Data supplied –
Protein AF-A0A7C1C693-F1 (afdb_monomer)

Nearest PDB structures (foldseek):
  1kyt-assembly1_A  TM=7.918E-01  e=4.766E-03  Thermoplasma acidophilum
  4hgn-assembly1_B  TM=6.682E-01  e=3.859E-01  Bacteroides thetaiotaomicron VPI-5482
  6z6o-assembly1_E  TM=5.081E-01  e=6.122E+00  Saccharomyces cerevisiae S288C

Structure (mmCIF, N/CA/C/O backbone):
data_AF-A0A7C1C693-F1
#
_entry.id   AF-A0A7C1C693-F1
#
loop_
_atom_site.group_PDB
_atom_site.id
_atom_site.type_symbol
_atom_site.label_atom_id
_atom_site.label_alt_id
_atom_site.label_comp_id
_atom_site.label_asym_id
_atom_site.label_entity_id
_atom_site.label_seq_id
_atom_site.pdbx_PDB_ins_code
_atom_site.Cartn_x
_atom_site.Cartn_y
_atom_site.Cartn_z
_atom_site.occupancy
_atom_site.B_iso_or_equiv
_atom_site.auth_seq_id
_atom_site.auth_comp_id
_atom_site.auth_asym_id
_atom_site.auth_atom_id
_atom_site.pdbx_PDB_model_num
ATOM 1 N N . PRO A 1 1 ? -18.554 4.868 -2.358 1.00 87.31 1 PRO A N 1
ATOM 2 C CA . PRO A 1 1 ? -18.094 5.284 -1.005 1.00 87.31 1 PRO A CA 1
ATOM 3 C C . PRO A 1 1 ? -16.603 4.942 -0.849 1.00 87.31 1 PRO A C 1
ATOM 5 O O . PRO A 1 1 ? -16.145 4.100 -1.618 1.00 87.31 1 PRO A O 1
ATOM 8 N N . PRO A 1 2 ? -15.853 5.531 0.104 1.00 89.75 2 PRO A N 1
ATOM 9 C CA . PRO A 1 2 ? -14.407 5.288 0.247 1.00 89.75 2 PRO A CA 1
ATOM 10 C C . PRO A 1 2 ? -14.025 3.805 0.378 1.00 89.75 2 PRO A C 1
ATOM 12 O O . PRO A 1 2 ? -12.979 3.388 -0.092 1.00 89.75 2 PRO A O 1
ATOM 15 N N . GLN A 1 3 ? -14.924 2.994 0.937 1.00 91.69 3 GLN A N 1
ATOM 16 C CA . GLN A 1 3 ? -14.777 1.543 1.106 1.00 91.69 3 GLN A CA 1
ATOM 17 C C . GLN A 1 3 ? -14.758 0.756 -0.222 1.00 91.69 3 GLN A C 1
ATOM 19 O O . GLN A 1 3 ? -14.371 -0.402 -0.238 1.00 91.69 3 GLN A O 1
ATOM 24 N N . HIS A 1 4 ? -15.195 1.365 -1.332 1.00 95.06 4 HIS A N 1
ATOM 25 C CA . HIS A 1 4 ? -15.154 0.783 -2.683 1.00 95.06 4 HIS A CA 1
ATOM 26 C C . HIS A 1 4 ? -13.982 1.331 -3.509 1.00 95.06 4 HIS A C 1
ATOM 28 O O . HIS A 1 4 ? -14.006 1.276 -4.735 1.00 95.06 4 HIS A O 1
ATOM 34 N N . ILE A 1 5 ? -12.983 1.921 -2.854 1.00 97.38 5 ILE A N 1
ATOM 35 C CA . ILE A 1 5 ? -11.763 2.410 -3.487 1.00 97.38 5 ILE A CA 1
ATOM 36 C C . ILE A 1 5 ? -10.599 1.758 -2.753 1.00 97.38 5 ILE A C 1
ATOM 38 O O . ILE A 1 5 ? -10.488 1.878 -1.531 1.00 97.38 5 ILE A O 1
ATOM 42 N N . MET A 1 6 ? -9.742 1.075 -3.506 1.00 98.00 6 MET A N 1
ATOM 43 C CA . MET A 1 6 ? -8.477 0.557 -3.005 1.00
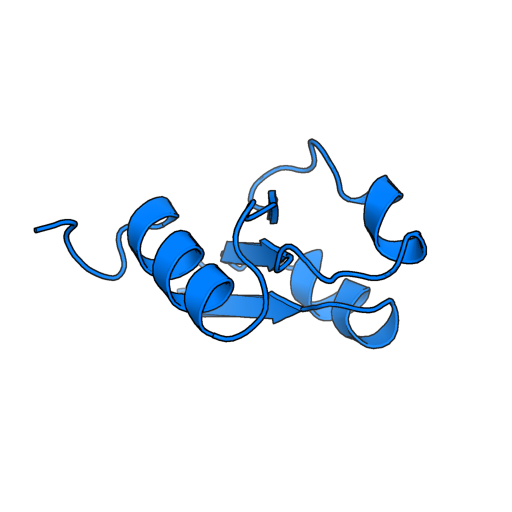 98.00 6 MET A CA 1
ATOM 44 C C . MET A 1 6 ? -7.342 1.428 -3.530 1.00 98.00 6 MET A C 1
ATOM 46 O O . MET A 1 6 ? -7.325 1.769 -4.712 1.00 98.00 6 MET A O 1
ATOM 50 N N . VAL A 1 7 ? -6.404 1.777 -2.656 1.00 97.88 7 VAL A N 1
ATOM 51 C CA . VAL A 1 7 ? -5.156 2.440 -3.038 1.00 97.88 7 VAL A CA 1
ATOM 52 C C . VAL A 1 7 ? -4.008 1.489 -2.756 1.00 97.88 7 VAL A C 1
ATOM 54 O O . VAL A 1 7 ? -3.917 0.954 -1.654 1.00 97.88 7 VAL A O 1
ATOM 57 N N . ALA A 1 8 ? -3.143 1.295 -3.746 1.00 98.25 8 ALA A N 1
ATOM 58 C CA . ALA A 1 8 ? -1.904 0.548 -3.610 1.00 98.25 8 ALA A CA 1
ATOM 59 C C .
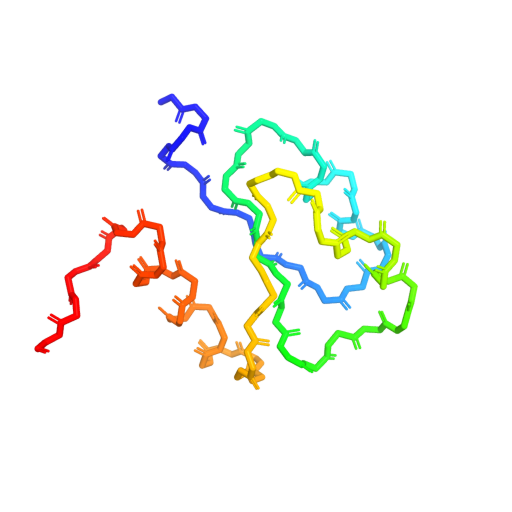 ALA A 1 8 ? -0.725 1.524 -3.535 1.00 98.25 8 ALA A C 1
ATOM 61 O O . ALA A 1 8 ? -0.726 2.515 -4.263 1.00 98.25 8 ALA A O 1
ATOM 62 N N . GLY A 1 9 ? 0.260 1.228 -2.695 1.00 98.12 9 GLY A N 1
ATOM 63 C CA . GLY A 1 9 ? 1.506 1.985 -2.615 1.00 98.12 9 GLY A CA 1
ATOM 64 C C . GLY A 1 9 ? 2.693 1.102 -2.252 1.00 98.12 9 GLY A C 1
ATOM 65 O O . GLY A 1 9 ? 2.525 -0.014 -1.744 1.00 98.12 9 GLY A O 1
ATOM 66 N N . ASP A 1 10 ? 3.889 1.600 -2.526 1.00 98.44 10 ASP A N 1
ATOM 67 C CA . ASP A 1 10 ? 5.156 0.923 -2.246 1.00 98.44 10 ASP A CA 1
ATOM 68 C C . ASP A 1 10 ? 6.204 1.839 -1.603 1.00 98.44 10 ASP A C 1
ATOM 70 O O . ASP A 1 10 ? 7.151 1.332 -0.999 1.00 98.44 10 ASP A O 1
ATOM 74 N N . SER A 1 11 ? 6.034 3.163 -1.646 1.00 98.00 11 SER A N 1
ATOM 75 C CA . SER A 1 11 ? 6.989 4.093 -1.038 1.00 98.00 11 SER A CA 1
ATOM 76 C C . SER A 1 11 ? 6.319 5.280 -0.342 1.00 98.00 11 SER A C 1
ATOM 78 O O . SER A 1 11 ? 5.095 5.405 -0.279 1.00 98.00 11 SER A O 1
ATOM 80 N N . GLY A 1 12 ? 7.125 6.135 0.278 1.00 96.94 12 GLY A N 1
ATOM 81 C CA . GLY A 1 12 ? 6.677 7.180 1.197 1.00 96.94 12 GLY A CA 1
ATOM 82 C C . GLY A 1 12 ? 5.823 8.258 0
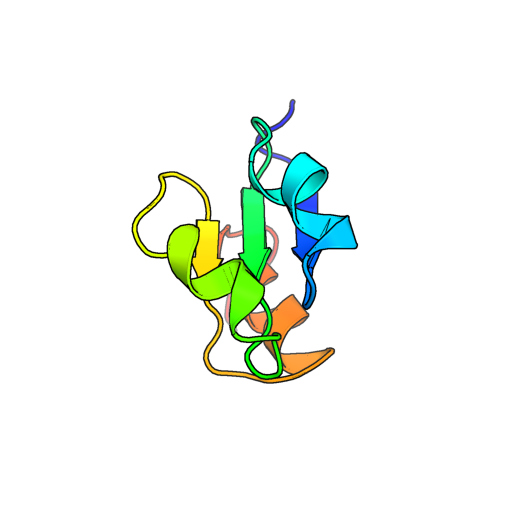.538 1.00 96.94 12 GLY A C 1
ATOM 83 O O . GLY A 1 12 ? 5.011 8.888 1.212 1.00 96.94 12 GLY A O 1
ATOM 84 N N . ASN A 1 13 ? 5.940 8.439 -0.778 1.00 97.44 13 ASN A N 1
ATOM 85 C CA . ASN A 1 13 ? 5.080 9.350 -1.534 1.00 97.44 13 ASN A CA 1
ATOM 86 C C . ASN A 1 13 ? 3.612 8.875 -1.606 1.00 97.44 13 ASN A C 1
ATOM 88 O O . ASN A 1 13 ? 2.731 9.694 -1.862 1.00 97.44 13 ASN A O 1
ATOM 92 N N . ASP A 1 14 ? 3.340 7.596 -1.331 1.00 97.56 14 ASP A N 1
ATOM 93 C CA . ASP A 1 14 ? 1.991 7.022 -1.310 1.00 97.56 14 ASP A CA 1
ATOM 94 C C . ASP A 1 14 ? 1.322 7.123 0.067 1.00 97.56 14 ASP A C 1
ATOM 96 O O . ASP A 1 14 ? 0.125 6.853 0.213 1.00 97.56 14 ASP A O 1
ATOM 100 N N . GLU A 1 15 ? 2.079 7.492 1.104 1.00 96.56 15 GLU A N 1
ATOM 101 C CA . GLU A 1 15 ? 1.646 7.410 2.499 1.00 96.56 15 GLU A CA 1
ATOM 
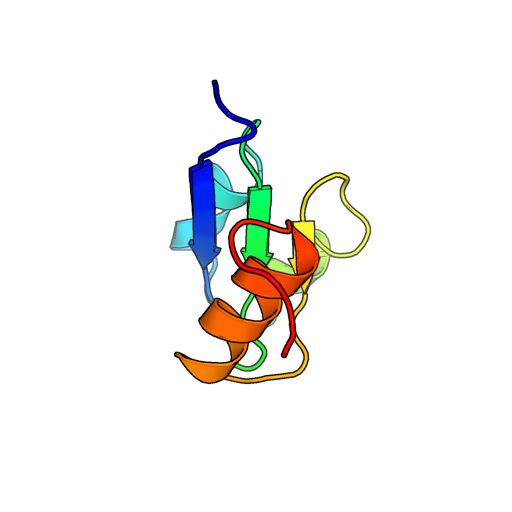102 C C . GLU A 1 15 ? 0.351 8.183 2.774 1.00 96.56 15 GLU A C 1
ATOM 104 O O . GLU A 1 15 ? -0.525 7.684 3.488 1.00 96.56 15 GLU A O 1
ATOM 109 N N . ASP A 1 16 ? 0.205 9.374 2.197 1.00 95.94 16 A
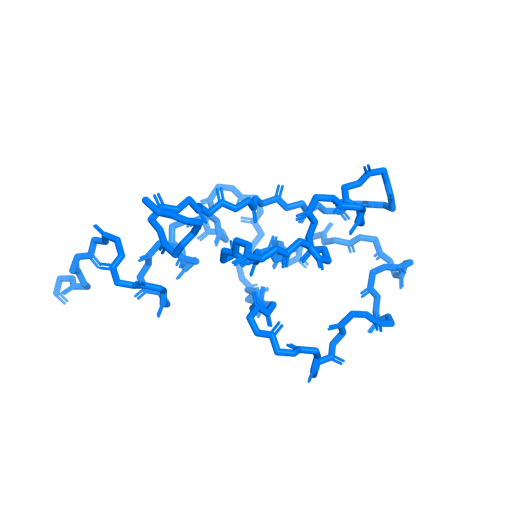SP A N 1
ATOM 110 C CA . ASP A 1 16 ? -0.993 10.196 2.379 1.00 95.94 16 ASP A CA 1
ATOM 111 C C . ASP A 1 16 ? -2.235 9.521 1.794 1.00 95.94 16 ASP A C 1
ATOM 113 O O . ASP A 1 16 ? -3.309 9.551 2.402 1.00 95.94 16 ASP A O 1
ATOM 117 N N . MET A 1 17 ? -2.089 8.838 0
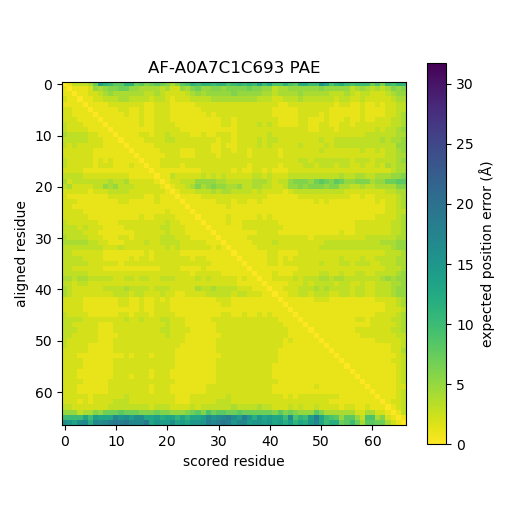.655 1.00 95.44 17 MET A N 1
ATOM 118 C CA . MET A 1 17 ? -3.192 8.089 0.063 1.00 95.44 17 MET A CA 1
ATOM 119 C C . MET A 1 17 ? -3.516 6.824 0.875 1.00 95.44 17 MET A C 1
ATOM 121 O O . MET A 1 17 ? -4.689 6.485 1.041 1.00 95.44 17 MET A O 1
ATOM 125 N N . LEU A 1 18 ? -2.497 6.152 1.426 1.00 97.00 18 LEU A N 1
ATOM 126 C CA . LEU A 1 18 ? -2.638 4.936 2.242 1.00 97.00 18 LEU A CA 1
ATOM 127 C C . LEU A 1 18 ? -3.271 5.197 3.617 1.00 97.00 18 LEU A C 1
ATOM 129 O O . LEU A 1 18 ? -3.972 4.338 4.148 1.00 97.00 18 LEU A O 1
ATOM 133 N N . ARG A 1 19 ? -3.043 6.376 4.205 1.00 93.62 19 ARG A N 1
ATOM 134 C CA . ARG A 1 19 ? -3.620 6.789 5.500 1.00 93.62 19 ARG A CA 1
ATOM 135 C C . ARG A 1 19 ? -5.075 7.264 5.408 1.00 93.62 19 ARG A C 1
ATOM 137 O O . ARG A 1 19 ? -5.664 7.598 6.438 1.00 93.62 19 ARG A O 1
ATOM 144 N N . GLY A 1 20 ? -5.633 7.332 4.200 1.00 90.44 20 GLY A N 1
ATOM 145 C CA . GLY A 1 20 ? -6.986 7.807 3.940 1.00 90.44 20 GLY A CA 1
ATOM 146 C C . GLY A 1 20 ? -8.094 6.904 4.496 1.00 90.44 20 GLY A C 1
ATOM 147 O O . GLY A 1 20 ? -7.880 5.940 5.226 1.00 90.44 20 GLY A O 1
ATOM 148 N N . GLN A 1 21 ? -9.341 7.219 4.136 1.00 92.44 21 GLN A N 1
ATOM 149 C CA . GLN A 1 21 ? -10.507 6.410 4.525 1.00 92.44 21 GLN A CA 1
ATOM 150 C C . GLN A 1 21 ? -10.780 5.217 3.592 1.00 92.44 21 GLN A C 1
ATOM 152 O O . GLN A 1 21 ? -11.749 4.481 3.820 1.00 92.44 21 GLN A O 1
ATOM 157 N N . THR A 1 22 ? -9.962 5.066 2.552 1.00 95.38 22 THR A N 1
ATOM 158 C CA . THR A 1 22 ? -10.003 4.006 1.541 1.00 95.38 22 THR A CA 1
ATOM 159 C C . THR A 1 22 ? -9.440 2.686 2.076 1.00 95.38 22 THR A C 1
ATOM 161 O O . THR A 1 22 ? -8.992 2.593 3.220 1.00 95.38 22 THR A O 1
ATOM 164 N N . CYS A 1 23 ? -9.504 1.638 1.260 1.00 97.88 23 CYS A N 1
ATOM 165 C CA . CYS A 1 23 ? -8.817 0.376 1.514 1.00 97.88 23 CYS A CA 1
ATOM 166 C C . CYS A 1 23 ? -7.344 0.506 1.089 1.00 97.88 23 CYS A C 1
ATOM 168 O O . CYS A 1 23 ? -7.046 0.509 -0.103 1.00 97.88 23 CYS A O 1
ATOM 170 N N . GLY A 1 24 ? -6.422 0.645 2.040 1.00 98.25 24 GLY A N 1
ATOM 171 C CA . GLY A 1 24 ? -4.990 0.761 1.763 1.00 98.25 24 GLY A CA 1
ATOM 172 C C . GLY A 1 24 ? -4.329 -0.603 1.560 1.00 98.25 24 GLY A C 1
ATOM 173 O O . GLY A 1 24 ? -4.546 -1.532 2.342 1.00 98.25 24 GLY A O 1
ATOM 174 N N . LEU A 1 25 ? -3.496 -0.720 0.533 1.00 98.62 25 LEU A N 1
ATOM 175 C CA . LEU A 1 25 ? -2.662 -1.878 0.231 1.00 98.62 25 LEU A CA 1
ATOM 176 C C . LEU A 1 25 ? -1.201 -1.432 0.119 1.00 98.62 25 LEU A C 1
ATOM 178 O O . LEU A 1 25 ? -0.879 -0.555 -0.675 1.00 98.62 25 LEU A O 1
ATOM 182 N N . VAL A 1 26 ? -0.311 -2.111 0.835 1.00 98.56 26 VAL A N 1
ATOM 183 C CA . VAL A 1 26 ? 1.138 -2.011 0.646 1.00 98.56 26 VAL A CA 1
ATOM 184 C C . VAL A 1 26 ? 1.634 -3.301 -0.008 1.00 98.56 26 VAL A C 1
ATOM 186 O O . VAL A 1 26 ? 1.406 -4.390 0.527 1.00 98.56 26 VAL A O 1
ATOM 189 N N . VAL A 1 27 ? 2.262 -3.203 -1.183 1.00 98.75 27 VAL A N 1
ATOM 190 C CA . VAL A 1 27 ? 2.790 -4.372 -1.920 1.00 98.75 27 VAL A CA 1
ATOM 191 C C . VAL A 1 27 ? 4.116 -4.847 -1.330 1.00 98.75 27 VAL A C 1
ATOM 193 O O . VAL A 1 27 ? 4.865 -4.050 -0.794 1.00 98.75 27 VAL A O 1
ATOM 196 N N . GLY A 1 28 ? 4.442 -6.136 -1.446 1.00 98.50 28 GLY A N 1
ATOM 197 C CA . GLY A 1 28 ? 5.537 -6.772 -0.696 1.00 98.50 28 GLY A CA 1
ATOM 198 C C . GLY A 1 28 ? 6.956 -6.261 -0.981 1.00 98.50 28 GLY A C 1
ATOM 199 O O . GLY A 1 28 ? 7.855 -6.524 -0.192 1.00 98.50 28 GLY A O 1
ATOM 200 N N . ASN A 1 29 ? 7.163 -5.513 -2.068 1.00 98.25 29 ASN A N 1
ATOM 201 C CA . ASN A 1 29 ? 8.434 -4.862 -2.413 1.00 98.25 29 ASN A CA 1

Your goal –
Set down word for word the lines above from the one with "ATOM 50 N N" up to and including the one with "12 GLY A C 1". Omit every picture.

Exercise response –
ATOM 50 N N . VAL A 1 7 ? -6.404 1.777 -2.656 1.00 97.88 7 VAL A N 1
ATOM 51 C CA . VAL A 1 7 ? -5.156 2.440 -3.038 1.00 97.88 7 VAL A CA 1
ATOM 52 C C . VAL A 1 7 ? -4.008 1.489 -2.756 1.00 97.88 7 VAL A C 1
ATOM 54 O O . VAL A 1 7 ? -3.917 0.954 -1.654 1.00 97.88 7 VAL A O 1
ATOM 57 N N . ALA A 1 8 ? -3.143 1.295 -3.746 1.00 98.25 8 ALA A N 1
ATOM 58 C CA . ALA A 1 8 ? -1.904 0.548 -3.610 1.00 98.25 8 ALA A CA 1
ATOM 59 C C .
 ALA A 1 8 ? -0.725 1.524 -3.535 1.00 98.25 8 ALA A C 1
ATOM 61 O O . ALA A 1 8 ? -0.726 2.515 -4.263 1.00 98.25 8 ALA A O 1
ATOM 62 N N . GLY A 1 9 ? 0.260 1.228 -2.695 1.00 98.12 9 GLY A N 1
ATOM 63 C CA . GLY A 1 9 ? 1.506 1.985 -2.615 1.00 98.12 9 GLY A CA 1
ATOM 64 C C . GLY A 1 9 ? 2.693 1.102 -2.252 1.00 98.12 9 GLY A C 1
ATOM 65 O O . GLY A 1 9 ? 2.525 -0.014 -1.744 1.00 98.12 9 GLY A O 1
ATOM 66 N N . ASP A 1 10 ? 3.889 1.600 -2.526 1.00 98.44 10 ASP A N 1
ATOM 67 C CA . ASP A 1 10 ? 5.156 0.923 -2.246 1.00 98.44 10 ASP A CA 1
ATOM 68 C C . ASP A 1 10 ? 6.204 1.839 -1.603 1.00 98.44 10 ASP A C 1
ATOM 70 O O . ASP A 1 10 ? 7.151 1.332 -0.999 1.00 98.44 10 ASP A O 1
ATOM 74 N N . SER A 1 11 ? 6.034 3.163 -1.646 1.00 98.00 11 SER A N 1
ATOM 75 C CA . SER A 1 11 ? 6.989 4.093 -1.038 1.00 98.00 11 SER A CA 1
ATOM 76 C C . SER A 1 11 ? 6.319 5.280 -0.342 1.00 98.00 11 SER A C 1
ATOM 78 O O . SER A 1 11 ? 5.095 5.405 -0.279 1.00 98.00 11 SER A O 1
ATOM 80 N N . GLY A 1 12 ? 7.125 6.135 0.278 1.00 96.94 12 GLY A N 1
ATOM 81 C CA . GLY A 1 12 ? 6.677 7.180 1.197 1.00 96.94 12 GLY A CA 1
ATOM 82 C C . GLY A 1 12 ? 5.823 8.258 0
.538 1.00 96.94 12 GLY A C 1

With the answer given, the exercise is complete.